Frongia: Service design or experience blueprinting are great methods to first see these gaps from the user’s point of view, and then work to close them. A common pain point that emerges is siloed systems which inhibit the sharing of data.
The hypothetical customer experiences these silos when the same questions she answered during her research on the mobile device, for instance, about annual income or location, are asked again once when she signs on from her laptop.
In content, a common mantra is “create once, publish everywhere.” Similarly, organizations can seek to “learn once, reflect everywhere” to remove silos and get closer to delivering an omnichannel relationship to their audience.
CMSWire: In your opinion, why do companies struggle to see content as an integral and seamless part of digital customer experience? What advice do you have for organizations in rethinking their approach to content?
Learning Opportunities
Frongia: This struggle can stem from equating content only with copy, as in “marketing copy” or “sales materials.” That content is something that only matters near the tail end of a project or program.
Organizations with a broader lens see content as communication, from a button label on a landing page to a promotional video to a customer service representative script to scripts for virtual voice assistants like Alexa. Organizations with this outlook integrate content strategies from the beginning and are positioned to make better choices when developing each of those elements.
So when you think about your brand’s main web presence and the tasks users will undertake on that site journey like newsletter signups, social shares or downloads, I’d advise you to think about content along the way. What pages and touchpoints did the user pass through to get to that call-to-action?
CMSWire: How would you describe the focus and goals for Well Fargo’s digital customer experience and content strategy as it stands today and for the future?
Frongia: Wells Fargo is focused on simplicity and transparency when it comes to the digital experiences we provide.
One area I’m active in is establishing the content experience for a new approach to business lending, reimagining the end-to-end process and looking at what can be automated. How can we scale effectively for multiple loan types across small, mid-sized and commercial business needs? What impact does the gig economy have on who we think of as our target audience?
And more specifically into content strategy considerations, elements like how do users want to be notified about loan application progress, and how can content provide transparency and clarity into the process?
CMSWire: What lessons learned and best practices would you share with other organizations who would like to emulate Wells Fargo’s success?
Frongia: I can’t imagine attempting a transformation of this type without our deep commitment to user insights at every step of the product development process.

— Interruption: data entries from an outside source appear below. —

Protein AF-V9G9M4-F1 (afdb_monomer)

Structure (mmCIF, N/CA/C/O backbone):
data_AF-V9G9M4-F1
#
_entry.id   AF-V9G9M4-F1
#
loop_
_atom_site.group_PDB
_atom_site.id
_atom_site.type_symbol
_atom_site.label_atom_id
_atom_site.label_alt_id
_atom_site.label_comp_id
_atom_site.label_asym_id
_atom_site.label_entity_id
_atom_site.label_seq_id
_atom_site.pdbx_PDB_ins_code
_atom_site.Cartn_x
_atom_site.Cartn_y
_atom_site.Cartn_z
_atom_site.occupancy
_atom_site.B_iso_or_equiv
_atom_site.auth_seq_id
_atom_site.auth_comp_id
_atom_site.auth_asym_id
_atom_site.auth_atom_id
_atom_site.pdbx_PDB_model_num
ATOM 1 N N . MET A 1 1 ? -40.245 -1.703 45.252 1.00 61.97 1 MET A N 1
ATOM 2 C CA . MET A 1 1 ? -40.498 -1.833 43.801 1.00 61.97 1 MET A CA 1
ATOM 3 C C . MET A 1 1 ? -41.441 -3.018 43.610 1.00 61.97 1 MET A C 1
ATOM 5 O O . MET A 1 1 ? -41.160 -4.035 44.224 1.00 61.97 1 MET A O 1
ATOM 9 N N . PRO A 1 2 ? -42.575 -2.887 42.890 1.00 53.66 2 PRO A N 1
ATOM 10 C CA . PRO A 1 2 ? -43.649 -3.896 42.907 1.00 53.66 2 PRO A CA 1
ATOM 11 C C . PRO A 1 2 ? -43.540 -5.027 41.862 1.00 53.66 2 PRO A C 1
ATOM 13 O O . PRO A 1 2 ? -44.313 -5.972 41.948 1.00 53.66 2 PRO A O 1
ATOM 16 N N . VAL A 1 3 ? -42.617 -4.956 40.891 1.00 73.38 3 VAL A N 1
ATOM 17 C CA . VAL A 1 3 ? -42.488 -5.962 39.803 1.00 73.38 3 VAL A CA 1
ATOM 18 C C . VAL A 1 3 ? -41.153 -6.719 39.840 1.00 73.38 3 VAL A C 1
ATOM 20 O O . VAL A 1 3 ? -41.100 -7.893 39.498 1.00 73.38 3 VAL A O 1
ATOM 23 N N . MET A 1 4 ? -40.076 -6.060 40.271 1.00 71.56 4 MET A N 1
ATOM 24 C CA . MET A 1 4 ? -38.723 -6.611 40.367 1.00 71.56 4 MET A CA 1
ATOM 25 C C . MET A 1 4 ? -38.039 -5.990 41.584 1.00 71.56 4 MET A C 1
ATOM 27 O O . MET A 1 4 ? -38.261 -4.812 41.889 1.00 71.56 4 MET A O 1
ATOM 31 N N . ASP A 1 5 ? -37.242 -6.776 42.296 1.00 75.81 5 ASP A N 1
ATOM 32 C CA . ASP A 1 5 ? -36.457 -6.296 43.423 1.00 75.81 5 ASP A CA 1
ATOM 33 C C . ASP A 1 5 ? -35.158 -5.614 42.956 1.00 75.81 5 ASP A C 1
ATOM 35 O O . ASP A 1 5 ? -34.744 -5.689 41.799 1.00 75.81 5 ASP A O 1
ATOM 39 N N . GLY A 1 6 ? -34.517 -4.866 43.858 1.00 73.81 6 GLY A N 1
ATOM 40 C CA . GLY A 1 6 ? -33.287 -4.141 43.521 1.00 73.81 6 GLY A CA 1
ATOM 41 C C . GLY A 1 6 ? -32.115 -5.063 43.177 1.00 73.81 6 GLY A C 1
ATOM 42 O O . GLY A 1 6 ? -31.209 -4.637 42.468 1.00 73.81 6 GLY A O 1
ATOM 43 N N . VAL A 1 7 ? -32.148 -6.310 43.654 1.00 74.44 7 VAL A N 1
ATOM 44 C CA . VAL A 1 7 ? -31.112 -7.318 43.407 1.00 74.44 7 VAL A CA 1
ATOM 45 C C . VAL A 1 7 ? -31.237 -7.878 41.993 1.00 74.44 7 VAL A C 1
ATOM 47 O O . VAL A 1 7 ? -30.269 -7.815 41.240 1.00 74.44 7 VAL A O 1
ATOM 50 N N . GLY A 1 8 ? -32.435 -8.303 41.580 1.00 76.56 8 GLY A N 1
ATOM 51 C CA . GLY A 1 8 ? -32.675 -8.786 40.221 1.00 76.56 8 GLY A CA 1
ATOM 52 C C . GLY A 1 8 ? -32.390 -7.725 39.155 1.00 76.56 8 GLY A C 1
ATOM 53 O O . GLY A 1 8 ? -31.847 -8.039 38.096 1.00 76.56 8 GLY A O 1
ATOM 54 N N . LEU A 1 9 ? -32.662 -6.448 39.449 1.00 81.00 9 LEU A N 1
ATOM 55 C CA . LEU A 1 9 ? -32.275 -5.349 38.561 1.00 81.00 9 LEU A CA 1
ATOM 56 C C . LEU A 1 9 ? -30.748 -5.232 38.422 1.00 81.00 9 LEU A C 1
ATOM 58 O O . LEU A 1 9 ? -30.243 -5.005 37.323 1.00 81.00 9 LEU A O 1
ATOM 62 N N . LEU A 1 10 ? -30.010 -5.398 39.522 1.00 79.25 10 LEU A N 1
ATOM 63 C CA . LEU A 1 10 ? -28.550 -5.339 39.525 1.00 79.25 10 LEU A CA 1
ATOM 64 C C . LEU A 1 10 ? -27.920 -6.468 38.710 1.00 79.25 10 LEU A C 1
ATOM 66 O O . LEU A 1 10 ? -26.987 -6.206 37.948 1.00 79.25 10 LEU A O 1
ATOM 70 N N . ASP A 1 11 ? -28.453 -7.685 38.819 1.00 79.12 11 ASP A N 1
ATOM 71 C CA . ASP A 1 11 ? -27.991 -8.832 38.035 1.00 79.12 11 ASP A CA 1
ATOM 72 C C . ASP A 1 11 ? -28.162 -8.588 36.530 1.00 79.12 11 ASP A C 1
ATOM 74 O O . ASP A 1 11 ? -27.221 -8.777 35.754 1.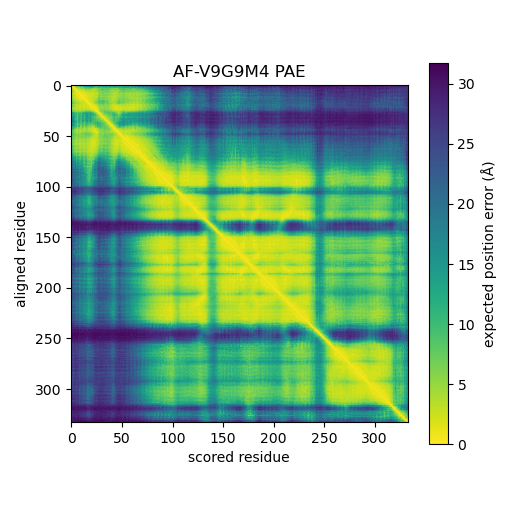00 79.12 11 ASP A O 1
ATOM 78 N N . ILE A 1 12 ? -29.323 -8.074 36.111 1.00 83.06 12 ILE A N 1
ATOM 79 C CA . ILE A 1 12 ? -29.592 -7.719 34.707 1.00 83.06 12 ILE A CA 1
ATOM 80 C C . ILE A 1 12 ? -28.641 -6.618 34.231 1.00 83.06 12 ILE A C 1
ATOM 82 O O . ILE A 1 12 ? -28.061 -6.714 33.146 1.00 83.06 12 ILE A O 1
ATOM 86 N N . CYS A 1 13 ? -28.456 -5.574 35.039 1.00 83.81 13 CYS A N 1
ATOM 87 C CA . CYS A 1 13 ? -27.536 -4.487 34.730 1.00 83.81 13 CYS A CA 1
ATOM 88 C C . CYS A 1 13 ? -26.099 -4.987 34.551 1.00 83.81 13 CYS A C 1
ATOM 90 O O . CYS A 1 13 ? -25.426 -4.560 33.616 1.00 83.81 13 CYS A O 1
ATOM 92 N N . ARG A 1 14 ? -25.631 -5.910 35.399 1.00 81.44 14 ARG A N 1
ATOM 93 C CA . ARG A 1 14 ? -24.281 -6.477 35.287 1.00 81.44 14 ARG A CA 1
ATOM 94 C C . ARG A 1 14 ? -24.116 -7.378 34.073 1.00 81.44 14 ARG A C 1
ATOM 96 O O . ARG A 1 14 ? -23.051 -7.343 33.465 1.00 81.44 14 ARG A O 1
ATOM 103 N N . HIS A 1 15 ? -25.151 -8.124 33.693 1.00 82.81 15 HIS A N 1
ATOM 104 C CA . HIS A 1 15 ? -25.121 -8.959 32.493 1.00 82.81 15 HIS A CA 1
ATOM 105 C C . HIS A 1 15 ? -25.088 -8.124 31.206 1.00 82.81 15 HIS A C 1
ATOM 107 O O . HIS A 1 15 ? -24.295 -8.390 30.308 1.00 82.81 15 HIS A O 1
ATOM 113 N N . ASN A 1 16 ? -25.922 -7.084 31.131 1.00 85.69 16 ASN A N 1
ATOM 114 C CA . ASN A 1 16 ? -26.077 -6.276 29.919 1.00 85.69 16 ASN A CA 1
ATOM 115 C C . ASN A 1 16 ? -25.056 -5.137 29.813 1.00 85.69 16 ASN A C 1
ATOM 117 O O . ASN A 1 16 ? -24.807 -4.615 28.728 1.00 85.69 16 ASN A O 1
ATOM 121 N N . SER A 1 17 ? -24.503 -4.678 30.934 1.00 83.25 17 SER A N 1
ATOM 122 C CA . SER A 1 17 ? -23.578 -3.544 30.985 1.00 83.25 17 SER A CA 1
ATOM 123 C C . SER A 1 17 ? -22.607 -3.688 32.164 1.00 83.25 17 SER A C 1
ATOM 125 O O . SER A 1 17 ? -22.770 -3.024 33.191 1.00 83.25 17 SER A O 1
ATOM 127 N N . PRO A 1 18 ? -21.553 -4.517 32.027 1.00 80.44 18 PRO A N 1
ATOM 128 C CA . PRO A 1 18 ? -20.599 -4.784 33.105 1.00 80.44 18 PRO A CA 1
ATOM 129 C C . PRO A 1 18 ? -19.911 -3.530 33.660 1.00 80.44 18 PRO A C 1
ATOM 131 O O . PRO A 1 18 ? -19.555 -3.508 34.835 1.00 80.44 18 PRO A O 1
ATOM 134 N N . SER A 1 19 ? -19.767 -2.477 32.847 1.00 79.38 19 SER A N 1
ATOM 135 C CA . SER A 1 19 ? -19.167 -1.189 33.223 1.00 79.38 19 SER A CA 1
ATOM 136 C C . SER A 1 19 ? -20.128 -0.222 33.930 1.00 79.38 19 SER A C 1
ATOM 138 O O . SER A 1 19 ? -19.723 0.877 34.304 1.00 79.38 19 SER A O 1
ATOM 140 N N . LEU A 1 20 ? -21.408 -0.575 34.105 1.00 84.56 20 LEU A N 1
ATOM 141 C CA . LEU A 1 20 ? -22.369 0.295 34.782 1.00 84.56 20 LEU A CA 1
ATOM 142 C C . LEU A 1 20 ? -22.017 0.419 36.271 1.00 84.56 20 LEU A C 1
ATOM 144 O O . LEU A 1 20 ? -21.881 -0.578 36.982 1.00 84.56 20 LEU A O 1
ATOM 148 N N . GLN A 1 21 ? -21.900 1.652 36.760 1.00 84.56 21 GLN A N 1
ATOM 149 C CA . GLN A 1 21 ? -21.653 1.931 38.173 1.00 84.56 21 GLN A CA 1
ATOM 150 C C . GLN A 1 21 ? -22.982 2.145 38.900 1.00 84.56 21 GLN A C 1
ATOM 152 O O . GLN A 1 21 ? -23.783 2.989 38.504 1.00 84.56 21 GLN A O 1
ATOM 157 N N . VAL A 1 22 ? -23.224 1.371 39.961 1.00 85.50 22 VAL A N 1
ATOM 158 C CA . VAL A 1 22 ? -24.510 1.338 40.678 1.00 85.50 22 VAL A CA 1
ATOM 159 C C . VAL A 1 22 ? -24.304 1.690 42.152 1.00 85.50 22 VAL A C 1
ATOM 161 O O . VAL A 1 22 ? -23.420 1.126 42.799 1.00 85.50 22 VAL A O 1
ATOM 164 N N . ILE A 1 23 ? -25.138 2.595 42.680 1.00 85.88 23 ILE A N 1
ATOM 165 C CA . ILE A 1 23 ? -25.279 2.880 44.119 1.00 85.88 23 ILE A CA 1
ATOM 166 C C . ILE A 1 23 ? -26.600 2.286 44.592 1.00 85.88 23 ILE A C 1
ATOM 168 O O . ILE A 1 23 ? -27.642 2.541 43.987 1.00 85.88 23 ILE A O 1
ATOM 172 N N . ILE A 1 24 ? -26.572 1.552 45.701 1.00 83.06 24 ILE A N 1
ATOM 173 C CA . ILE A 1 24 ? -27.788 1.032 46.333 1.00 83.06 24 ILE A CA 1
ATOM 174 C C . ILE A 1 24 ? -28.181 1.930 47.498 1.00 83.06 24 ILE A C 1
ATOM 176 O O . ILE A 1 24 ? -27.355 2.242 48.353 1.00 83.06 24 ILE A O 1
ATOM 180 N N . ILE A 1 25 ? -29.457 2.315 47.554 1.00 84.38 25 ILE A N 1
ATOM 181 C CA . ILE A 1 25 ? -30.023 3.101 48.654 1.00 84.38 25 ILE A CA 1
ATOM 182 C C . ILE A 1 25 ? -31.052 2.247 49.400 1.00 84.38 25 ILE A C 1
ATOM 184 O O . ILE A 1 25 ? -32.098 1.921 48.839 1.00 84.38 25 ILE A O 1
ATOM 188 N N . THR A 1 26 ? -30.785 1.915 50.665 1.00 77.19 26 THR A N 1
ATOM 189 C CA . THR A 1 26 ? -31.583 0.947 51.441 1.00 77.19 26 THR A CA 1
ATOM 190 C C . THR A 1 26 ? -31.948 1.442 52.849 1.00 77.19 26 THR A C 1
ATOM 192 O O . THR A 1 26 ? -31.321 2.362 53.371 1.00 77.19 26 THR A O 1
ATOM 195 N N . GLY A 1 27 ? -33.008 0.889 53.448 1.00 73.25 27 GLY A N 1
ATOM 196 C CA . GLY A 1 27 ? -33.445 1.182 54.822 1.00 73.25 27 GLY A CA 1
ATOM 197 C C . GLY A 1 27 ? -32.739 0.312 55.871 1.00 73.25 27 GLY A C 1
ATOM 198 O O . GLY A 1 27 ? -32.059 -0.648 55.528 1.00 73.25 27 GLY A O 1
ATOM 199 N N . TYR A 1 28 ? -32.904 0.639 57.158 1.00 63.56 28 TYR A N 1
ATOM 200 C CA . TYR A 1 28 ? -32.221 -0.038 58.278 1.00 63.56 28 TYR A CA 1
ATOM 201 C C . TYR A 1 28 ? -32.545 -1.540 58.385 1.00 63.56 28 TYR A C 1
ATOM 203 O O . TYR A 1 28 ? -31.642 -2.334 58.643 1.00 63.56 28 TYR A O 1
ATOM 211 N N . GLU A 1 29 ? -33.802 -1.931 58.139 1.00 60.62 29 GLU A N 1
ATOM 212 C CA . GLU A 1 29 ? -34.261 -3.332 58.199 1.00 60.62 29 GLU A CA 1
ATOM 213 C C . GLU A 1 29 ? -33.696 -4.188 57.048 1.00 60.62 29 GLU A C 1
ATOM 215 O O . GLU A 1 29 ? -33.342 -5.347 57.251 1.00 60.62 29 GLU A O 1
ATOM 220 N N . ASP A 1 30 ? -33.483 -3.588 55.875 1.00 63.47 30 ASP A N 1
ATOM 221 C CA . ASP A 1 30 ? -32.950 -4.254 54.677 1.00 63.47 30 ASP A CA 1
ATOM 222 C C . ASP A 1 30 ? -31.412 -4.184 54.576 1.00 63.47 30 ASP A C 1
ATOM 224 O O . ASP A 1 30 ? -30.790 -4.856 53.748 1.00 63.47 30 ASP A O 1
ATOM 228 N N . PHE A 1 31 ? -30.762 -3.361 55.405 1.00 60.84 31 PHE A N 1
ATOM 229 C CA . PHE A 1 31 ? -29.321 -3.106 55.342 1.00 60.84 31 PHE A CA 1
ATOM 230 C C . PHE A 1 31 ? -28.479 -4.342 55.682 1.00 60.84 31 PHE A C 1
ATOM 232 O O . PHE A 1 31 ? -27.457 -4.595 55.038 1.00 60.84 31 PHE A O 1
ATOM 239 N N . GLN A 1 32 ? -28.904 -5.133 56.674 1.00 58.59 32 GLN A N 1
ATOM 240 C CA . GLN A 1 32 ? -28.202 -6.368 57.042 1.00 58.59 32 GLN A CA 1
ATOM 241 C C . GLN A 1 32 ? -28.309 -7.436 55.944 1.00 58.59 32 GLN A C 1
ATOM 243 O O . GLN A 1 32 ? -27.338 -8.151 55.700 1.00 58.59 32 GLN A O 1
ATOM 248 N N . TYR A 1 33 ? -29.440 -7.482 55.233 1.00 55.34 33 TYR A N 1
ATOM 249 C CA . TYR A 1 33 ? -29.682 -8.414 54.129 1.00 55.34 33 TYR A CA 1
ATOM 250 C C . TYR A 1 33 ? -28.907 -8.009 52.862 1.00 55.34 33 TYR A C 1
ATOM 252 O O . TYR A 1 33 ? -28.238 -8.831 52.234 1.00 55.34 33 TYR A O 1
ATOM 260 N N . ALA A 1 34 ? -28.894 -6.712 52.533 1.00 58.97 34 ALA A N 1
ATOM 261 C CA . ALA A 1 34 ? -28.179 -6.174 51.375 1.00 58.97 34 ALA A CA 1
ATOM 262 C C . ALA A 1 34 ? -26.642 -6.261 51.504 1.00 58.97 34 ALA A C 1
ATOM 264 O O . ALA A 1 34 ? -25.947 -6.431 50.499 1.00 58.97 34 ALA A O 1
ATOM 265 N N . ARG A 1 35 ? -26.090 -6.192 52.730 1.00 58.94 35 ARG A N 1
ATOM 266 C CA . ARG A 1 35 ? -24.631 -6.257 52.975 1.00 58.94 35 ARG A CA 1
ATOM 267 C C . ARG A 1 35 ? -23.992 -7.600 52.625 1.00 58.94 35 ARG A C 1
ATOM 269 O O . ARG A 1 35 ? -22.804 -7.611 52.305 1.00 58.94 35 ARG A O 1
ATOM 276 N N . ALA A 1 36 ? -24.731 -8.705 52.734 1.00 57.47 36 ALA A N 1
ATOM 277 C CA . ALA A 1 36 ? -24.178 -10.051 52.581 1.00 57.47 36 ALA A CA 1
ATOM 278 C C . ALA A 1 36 ? -24.216 -10.563 51.129 1.00 57.47 36 ALA A C 1
ATOM 280 O O . ALA A 1 36 ? -23.291 -11.257 50.720 1.00 57.47 36 ALA A O 1
ATOM 281 N N . GLY A 1 37 ? -25.243 -10.199 50.347 1.00 55.19 37 GLY A N 1
ATOM 282 C CA . GLY A 1 37 ? -25.455 -10.740 48.995 1.00 55.19 37 GLY A CA 1
ATOM 283 C C . GLY A 1 37 ? -24.986 -9.855 47.836 1.00 55.19 37 GLY A C 1
ATOM 284 O O . GLY A 1 37 ? -24.564 -10.372 46.810 1.00 55.19 37 GLY A O 1
ATOM 285 N N . VAL A 1 38 ? -25.013 -8.525 47.987 1.00 60.94 38 VAL A N 1
ATOM 286 C CA . VAL A 1 38 ? -24.927 -7.605 46.831 1.00 60.94 38 VAL A CA 1
ATOM 287 C C . VAL A 1 38 ? -23.598 -6.837 46.785 1.00 60.94 38 VAL A C 1
ATOM 289 O O . VAL A 1 38 ? -23.268 -6.175 45.796 1.00 60.94 38 VAL A O 1
ATOM 292 N N . ARG A 1 39 ? -22.784 -6.905 47.852 1.00 57.78 39 ARG A N 1
ATOM 293 C CA . ARG A 1 39 ? -21.594 -6.048 48.043 1.00 57.78 39 ARG A CA 1
ATOM 294 C C . ARG A 1 39 ? -20.585 -6.121 46.892 1.00 57.78 39 ARG A C 1
ATOM 296 O O . ARG A 1 39 ? -19.917 -5.132 46.624 1.00 57.78 39 ARG A O 1
ATOM 303 N N . ASN A 1 40 ? -20.517 -7.253 46.196 1.00 58.19 40 ASN A N 1
ATOM 304 C CA . ASN A 1 40 ? -19.606 -7.456 45.069 1.00 58.19 40 ASN A CA 1
ATOM 305 C C . ASN A 1 40 ? -20.133 -6.899 43.732 1.00 58.19 40 ASN A C 1
ATOM 307 O O . ASN A 1 40 ? -19.387 -6.867 42.759 1.00 58.19 40 ASN A O 1
ATOM 311 N N . GLN A 1 41 ? -21.396 -6.470 43.661 1.00 63.59 41 GLN A N 1
ATOM 312 C CA . GLN A 1 41 ? -22.053 -6.036 42.423 1.00 63.59 41 GLN A CA 1
ATOM 313 C C . GLN A 1 41 ? -22.398 -4.538 42.393 1.00 63.59 41 GLN A C 1
ATOM 315 O O . GLN A 1 41 ? -22.656 -4.002 41.313 1.00 63.59 41 GLN A O 1
ATOM 320 N N . ALA A 1 42 ? -22.368 -3.836 43.530 1.00 69.81 42 ALA A N 1
ATOM 321 C CA . ALA A 1 42 ? -22.579 -2.387 43.609 1.00 69.81 42 ALA A CA 1
ATOM 322 C C . ALA A 1 42 ? -21.323 -1.660 44.099 1.00 69.81 42 ALA A C 1
ATOM 324 O O . ALA A 1 42 ? -20.557 -2.197 44.895 1.00 69.81 42 ALA A O 1
ATOM 325 N N . MET A 1 43 ? -21.128 -0.430 43.623 1.00 72.75 43 MET A N 1
ATOM 326 C CA . MET A 1 43 ? -19.941 0.375 43.923 1.00 72.75 43 MET A CA 1
ATOM 327 C C . MET A 1 43 ? -20.024 1.032 45.307 1.00 72.75 43 MET A C 1
ATOM 329 O O . MET A 1 43 ? -19.009 1.158 45.988 1.00 72.75 43 MET A O 1
ATOM 333 N N . ASP A 1 44 ? -21.221 1.441 45.742 1.00 76.38 44 ASP A N 1
ATOM 334 C CA . ASP A 1 44 ? -21.421 1.986 47.088 1.00 76.38 44 ASP A CA 1
ATOM 335 C C . ASP A 1 44 ? -22.841 1.730 47.625 1.00 76.38 44 ASP A C 1
ATOM 337 O O . ASP A 1 44 ? -23.779 1.452 46.869 1.00 76.38 44 ASP A O 1
ATOM 341 N N . TYR A 1 45 ? -22.980 1.832 48.947 1.00 80.06 45 TYR A N 1
ATOM 342 C CA . TYR A 1 45 ? -24.207 1.569 49.699 1.00 80.06 45 TYR A CA 1
ATOM 343 C C . TYR A 1 45 ? -24.550 2.753 50.592 1.00 80.06 45 TYR A C 1
ATOM 345 O O . TYR A 1 45 ? -23.767 3.122 51.465 1.00 80.06 45 TYR A O 1
ATOM 353 N N . LEU A 1 46 ? -25.748 3.305 50.419 1.00 82.88 46 LEU A N 1
ATOM 354 C CA . LEU A 1 46 ? -26.253 4.419 51.213 1.00 82.88 46 LEU A CA 1
ATOM 355 C C . LEU A 1 46 ? -27.455 3.984 52.051 1.00 82.88 46 LEU A C 1
ATOM 357 O O . LEU A 1 46 ? -28.400 3.367 51.552 1.00 82.88 46 LEU A O 1
ATOM 361 N N . LEU A 1 47 ? -27.424 4.332 53.334 1.00 81.94 47 LEU A N 1
ATOM 362 C CA . LEU A 1 47 ? -28.508 4.065 54.269 1.00 81.94 47 LEU A CA 1
ATOM 363 C C . LEU A 1 47 ? -29.488 5.242 54.291 1.00 81.94 47 LEU A C 1
ATOM 365 O O . LEU A 1 47 ? -29.076 6.400 54.300 1.00 81.94 47 LEU A O 1
ATOM 369 N N . LYS A 1 48 ? -30.790 4.958 54.322 1.00 82.38 48 LYS A N 1
ATOM 370 C CA . LYS A 1 48 ? -31.815 5.983 54.538 1.00 82.38 48 LYS A CA 1
ATOM 371 C C . LYS A 1 48 ? -31.908 6.360 56.029 1.00 82.38 48 LYS A C 1
ATOM 373 O O . LYS A 1 48 ? -31.879 5.459 56.866 1.00 82.38 48 LY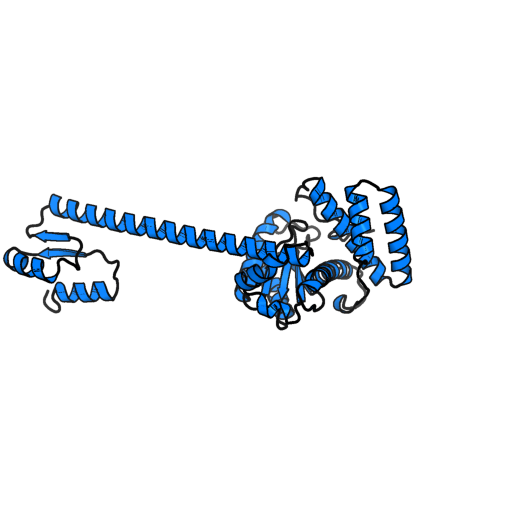S A O 1
ATOM 378 N N . PRO A 1 49 ? -32.128 7.646 56.363 1.00 84.94 49 PRO A N 1
ATOM 379 C CA . PRO A 1 49 ? -32.199 8.792 55.453 1.00 84.94 49 PRO A CA 1
ATOM 380 C C . PRO A 1 49 ? -30.811 9.170 54.912 1.00 84.94 49 PRO A C 1
ATOM 382 O O . PRO A 1 49 ? -29.860 9.303 55.673 1.00 84.94 49 PRO A O 1
ATOM 385 N N . VAL A 1 50 ? -30.706 9.355 53.593 1.00 85.62 50 VAL A N 1
ATOM 386 C CA . VAL A 1 50 ? -29.428 9.676 52.941 1.00 85.62 50 VAL A CA 1
ATOM 387 C C . VAL A 1 50 ? -29.104 11.144 53.178 1.00 85.62 50 VAL A C 1
ATOM 389 O O . VAL A 1 50 ? -29.884 12.018 52.788 1.00 85.62 50 VAL A O 1
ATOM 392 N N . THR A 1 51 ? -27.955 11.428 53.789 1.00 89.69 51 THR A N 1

The research practice and user-centered design methodologies are seen as standard operating procedures, not “nice-to-haves.”
From ethnographic insights into a user’s context to usability testing of potential site improvements to pilot programs that directly inform a stronger go-to-market strategy, the customer’s voice is asked for, listened to and acted on every step of the way.
CMSWire: Who is your favorite fictional character and what appeals to you so much about them? If you could spend a day with them, what activities would you plan for the two of you to do and why would you choose those activities?
Frongia: At the risk of exposing myself as a very specific type of nerd, I’d have to say the detective Hercule Poirot as created by mystery author Agatha Christie. He’s poised, mischievous, sublimely intelligent and, probably most admirable, completely aware of exactly who he is, flaws and all.
Any day with Hercule would likely end with a corpse in a locked room but until then, I’d want nothing more than to sip espresso at some fashionable Parisian café and to people watch. We could take turns testing our skills at identifying dastardly jewel thieves in disguise and tragic socialites under the thumb of a blackmailing scoundrel. Heaven!